Man–Woman Marriage Laws Do Not Infringe Gays’ and Lesbians’ Liberty
Gene Schaerr /
Advocates of same-sex marriage have skillfully rallied around the rhetoric of liberty, claiming that laws defining marriage as between a man and a woman curtail the liberty of gays and lesbians. While that claim makes for nice slogans—like “freedom to marry”—it is not grounded in reality.
This conclusion is persuasively established by two amicus briefs recently filed in the pending Supreme Court marriage case—one by Professor Robert George and 46 other scholars and another by scholars of liberty. As these briefs show, the man-woman definition of marriage simply does not implicate gays’ and lesbians’ personal liberty.
All Adults Already Enjoy the Liberty to Enter into Whatever Romantic Relationships They Prefer
First, contrary to the characterization of man-woman marriage laws as “bans” on gay marriage, those laws ban nothing. They are about legal recognition, not about private behavior.
In fact, like anyone else, same-sex couples are already free to marry privately, to hold themselves out as married to the public, and to legally arrange their affairs to reflect such a companionship. Indeed, because of a long line of U.S. Supreme Court decisions culminating in the 2003 decision abolishing state bans on nonprocreative sex, all Americans are free to order their personal and intimate lives as they see fit, free of civil or criminal sanction.
Accordingly, what same-sex couples are really seeking in gay marriage litigation is not the lifting of a restriction on their liberty. Instead, they seek affirmative government recognition of their personal choices—as well as the government benefits that states provide to married couples because of the benefits that man–woman marriage provides states and society. But as Robert George and others note, “[o]penness and publicity do not require legal status…[and marriage] regulation is justified only where more than private interests are at stake.”
In short, man–woman marriage laws do not threaten liberty.
Tangential Legal Benefits of Marriage Are Separate Concerns Addressable Through Other Means
But, same-sex marriage advocates will counter, some legal rights are tied to marriage, such as adoption, hospital visitation, etc. This is true. It is also a red herring.
As these amicus briefs explain, the constitutionality of a state’s adoption laws, for example, is a separate legal and constitutional question from the constitutionality of a state’s marriage laws. And some states expressly separate the two—refusing to recognize same-sex unions as marriages while permitting same-sex couples to adopt children together.
Likewise such things as hospital visitation rights and other privileges related to but tangential to marriage can be handled via legislation, litigation, and other means that do not require redefining marriage. To claim that those issues require a redefinition of marriage to include same-sex couples is to insist that the tail wag the dog.

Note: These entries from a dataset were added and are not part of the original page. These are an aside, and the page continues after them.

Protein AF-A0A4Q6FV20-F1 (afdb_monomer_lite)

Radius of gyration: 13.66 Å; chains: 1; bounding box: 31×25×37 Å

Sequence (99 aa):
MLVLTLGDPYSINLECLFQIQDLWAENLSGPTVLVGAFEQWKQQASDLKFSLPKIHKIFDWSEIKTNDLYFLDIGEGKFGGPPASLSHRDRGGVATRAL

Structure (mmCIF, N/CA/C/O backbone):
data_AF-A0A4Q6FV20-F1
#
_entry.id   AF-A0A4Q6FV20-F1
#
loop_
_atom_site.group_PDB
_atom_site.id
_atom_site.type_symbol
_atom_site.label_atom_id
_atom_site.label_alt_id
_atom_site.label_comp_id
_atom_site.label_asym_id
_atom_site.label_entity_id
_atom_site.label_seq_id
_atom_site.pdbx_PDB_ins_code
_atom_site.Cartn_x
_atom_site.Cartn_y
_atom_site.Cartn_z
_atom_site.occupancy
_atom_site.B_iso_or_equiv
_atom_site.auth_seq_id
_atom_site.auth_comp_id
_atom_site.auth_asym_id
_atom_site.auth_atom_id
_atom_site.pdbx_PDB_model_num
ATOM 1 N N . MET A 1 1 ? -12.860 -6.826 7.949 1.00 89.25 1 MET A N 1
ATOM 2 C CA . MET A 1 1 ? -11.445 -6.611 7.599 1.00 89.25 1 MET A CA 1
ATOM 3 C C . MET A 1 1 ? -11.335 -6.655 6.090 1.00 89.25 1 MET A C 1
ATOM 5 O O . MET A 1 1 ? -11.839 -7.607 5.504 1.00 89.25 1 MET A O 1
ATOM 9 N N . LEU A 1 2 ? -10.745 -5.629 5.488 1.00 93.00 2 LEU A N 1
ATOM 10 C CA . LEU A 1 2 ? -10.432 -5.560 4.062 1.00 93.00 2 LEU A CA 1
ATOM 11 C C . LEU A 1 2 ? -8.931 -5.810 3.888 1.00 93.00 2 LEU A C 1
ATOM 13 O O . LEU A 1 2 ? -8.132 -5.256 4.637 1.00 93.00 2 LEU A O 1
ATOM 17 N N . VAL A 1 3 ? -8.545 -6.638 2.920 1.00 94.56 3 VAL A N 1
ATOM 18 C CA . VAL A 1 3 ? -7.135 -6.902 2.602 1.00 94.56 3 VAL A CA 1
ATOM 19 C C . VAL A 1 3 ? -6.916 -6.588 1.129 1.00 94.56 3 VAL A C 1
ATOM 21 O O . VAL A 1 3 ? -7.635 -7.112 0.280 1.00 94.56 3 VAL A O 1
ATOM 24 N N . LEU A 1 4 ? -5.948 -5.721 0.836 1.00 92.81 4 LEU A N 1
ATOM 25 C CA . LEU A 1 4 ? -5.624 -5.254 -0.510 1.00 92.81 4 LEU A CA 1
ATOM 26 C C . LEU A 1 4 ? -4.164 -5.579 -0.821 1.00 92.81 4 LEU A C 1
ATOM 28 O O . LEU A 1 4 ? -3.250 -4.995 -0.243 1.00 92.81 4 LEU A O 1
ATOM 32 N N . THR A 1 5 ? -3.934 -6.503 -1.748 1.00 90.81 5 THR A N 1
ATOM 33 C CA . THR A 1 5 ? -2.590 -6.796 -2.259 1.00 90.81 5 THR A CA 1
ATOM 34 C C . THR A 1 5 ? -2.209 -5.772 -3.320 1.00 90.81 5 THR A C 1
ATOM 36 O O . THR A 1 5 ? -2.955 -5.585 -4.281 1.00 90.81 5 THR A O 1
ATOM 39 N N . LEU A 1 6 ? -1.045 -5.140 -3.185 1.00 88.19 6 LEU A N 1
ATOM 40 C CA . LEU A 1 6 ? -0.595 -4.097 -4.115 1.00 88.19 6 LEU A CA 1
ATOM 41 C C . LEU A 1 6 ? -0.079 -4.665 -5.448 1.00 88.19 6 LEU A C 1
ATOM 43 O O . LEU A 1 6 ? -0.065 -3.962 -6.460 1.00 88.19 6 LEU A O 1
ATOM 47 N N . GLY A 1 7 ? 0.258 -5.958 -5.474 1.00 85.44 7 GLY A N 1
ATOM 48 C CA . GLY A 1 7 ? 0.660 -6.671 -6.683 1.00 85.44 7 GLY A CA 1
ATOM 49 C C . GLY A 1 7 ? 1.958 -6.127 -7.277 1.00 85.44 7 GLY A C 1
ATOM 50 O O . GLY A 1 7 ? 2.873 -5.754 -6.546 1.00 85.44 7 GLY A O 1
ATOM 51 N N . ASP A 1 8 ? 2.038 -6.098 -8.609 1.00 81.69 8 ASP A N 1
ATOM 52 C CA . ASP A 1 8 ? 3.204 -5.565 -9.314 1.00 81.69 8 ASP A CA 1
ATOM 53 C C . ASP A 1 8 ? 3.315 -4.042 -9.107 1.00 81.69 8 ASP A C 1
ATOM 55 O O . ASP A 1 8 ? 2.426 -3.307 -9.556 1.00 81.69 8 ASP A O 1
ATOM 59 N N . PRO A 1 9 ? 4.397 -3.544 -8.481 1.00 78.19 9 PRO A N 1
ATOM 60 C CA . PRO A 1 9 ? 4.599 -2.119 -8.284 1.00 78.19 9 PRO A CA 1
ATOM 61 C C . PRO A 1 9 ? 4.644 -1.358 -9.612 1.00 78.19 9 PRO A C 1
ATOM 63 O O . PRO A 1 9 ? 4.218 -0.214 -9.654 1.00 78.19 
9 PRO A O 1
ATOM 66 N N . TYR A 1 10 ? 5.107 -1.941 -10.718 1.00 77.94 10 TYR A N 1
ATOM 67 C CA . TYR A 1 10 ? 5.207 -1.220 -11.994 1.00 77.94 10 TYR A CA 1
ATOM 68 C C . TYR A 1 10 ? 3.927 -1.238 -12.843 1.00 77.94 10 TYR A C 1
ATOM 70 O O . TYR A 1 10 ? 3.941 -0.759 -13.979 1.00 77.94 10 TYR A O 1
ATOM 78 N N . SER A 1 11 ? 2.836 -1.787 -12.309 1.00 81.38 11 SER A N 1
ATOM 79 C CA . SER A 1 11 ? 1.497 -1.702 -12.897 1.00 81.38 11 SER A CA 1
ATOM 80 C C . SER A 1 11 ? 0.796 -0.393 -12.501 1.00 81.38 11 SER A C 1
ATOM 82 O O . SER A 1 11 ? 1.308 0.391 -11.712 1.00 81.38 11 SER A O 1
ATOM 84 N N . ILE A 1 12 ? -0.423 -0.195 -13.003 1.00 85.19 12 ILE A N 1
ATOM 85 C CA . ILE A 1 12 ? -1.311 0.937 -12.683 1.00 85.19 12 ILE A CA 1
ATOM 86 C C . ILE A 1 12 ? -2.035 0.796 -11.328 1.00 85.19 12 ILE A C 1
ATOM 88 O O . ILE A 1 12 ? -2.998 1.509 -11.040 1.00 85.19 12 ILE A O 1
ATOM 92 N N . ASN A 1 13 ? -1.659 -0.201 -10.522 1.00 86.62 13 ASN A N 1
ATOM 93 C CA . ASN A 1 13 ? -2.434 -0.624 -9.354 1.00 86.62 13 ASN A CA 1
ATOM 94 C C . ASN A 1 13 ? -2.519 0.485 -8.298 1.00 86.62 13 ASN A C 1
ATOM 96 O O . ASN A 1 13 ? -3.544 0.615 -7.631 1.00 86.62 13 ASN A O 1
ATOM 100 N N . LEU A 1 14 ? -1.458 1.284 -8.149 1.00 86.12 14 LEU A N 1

Legalizing Same-Sex Marriage Actually Threatens the Liberty of Biological Parents As Well As the Moral Rights of Children
Not only do man–woman marriage laws not imperil liberty, they help protect it. The Supreme Court has long recognized the constitutional rights of natural parents to direct the upbringing of their offspring. By design, however, same-sex marriage implies that in many cases one biological parent may be precluded from exercising those rights and that children will thus be denied their moral right to know and be raised by their biological mother and father whenever possible.
Same-sex marriage, to the degree it shuts out one or both biological parents, thus infringes the liberty of both parent and child. At a minimum, it will create a chaotic scenario in which some children have three, four, or five legal parents. And if that sounds like sky-is-falling fearmongering, it has already begun.
Liberty Does Not Include the Right to Compel Government Endorsement and Benefits
But it gets worse. As these amicus briefs explain, the moral and legal theory underlying the constitutional claim to recognition of same-sex marriages is that, if any two people love each other, and especially if they’re raising children, they should be allowed to marry. But such a definition is conceptually limitless.
Why just two people? Three-person groupings or “throuples” can love each other and raise children together. If states must recognize same-sex marriages, on what principle could one distinguish throuples?
Indeed, once one of the traditional defining limits of marriage—gender diversity, number (just two), and natural personhood—is erased, marriage ceases to serve its original purpose, and the other aspects of marriage can no longer be defended either. Marriage is either between a man and a woman, or it is whatever the adults involved want it to be. And then the state has no constitutionally sufficient reason to regulate it—much less provide it recognition and benefits.
In sum, adult gays and lesbians are already free to love whomever they want; live with whomever they want; share a life with whomever they want; privately marry whomever they want; and (subject only to biology) have a child with whomever they want. Their liberty is not threatened by man–woman marriage laws—unless liberty means the ability to do whatever one wants and to have the government endorse and subsidize it.
But that definition is unworkable and unsustainable. And in the end, it is not really liberty.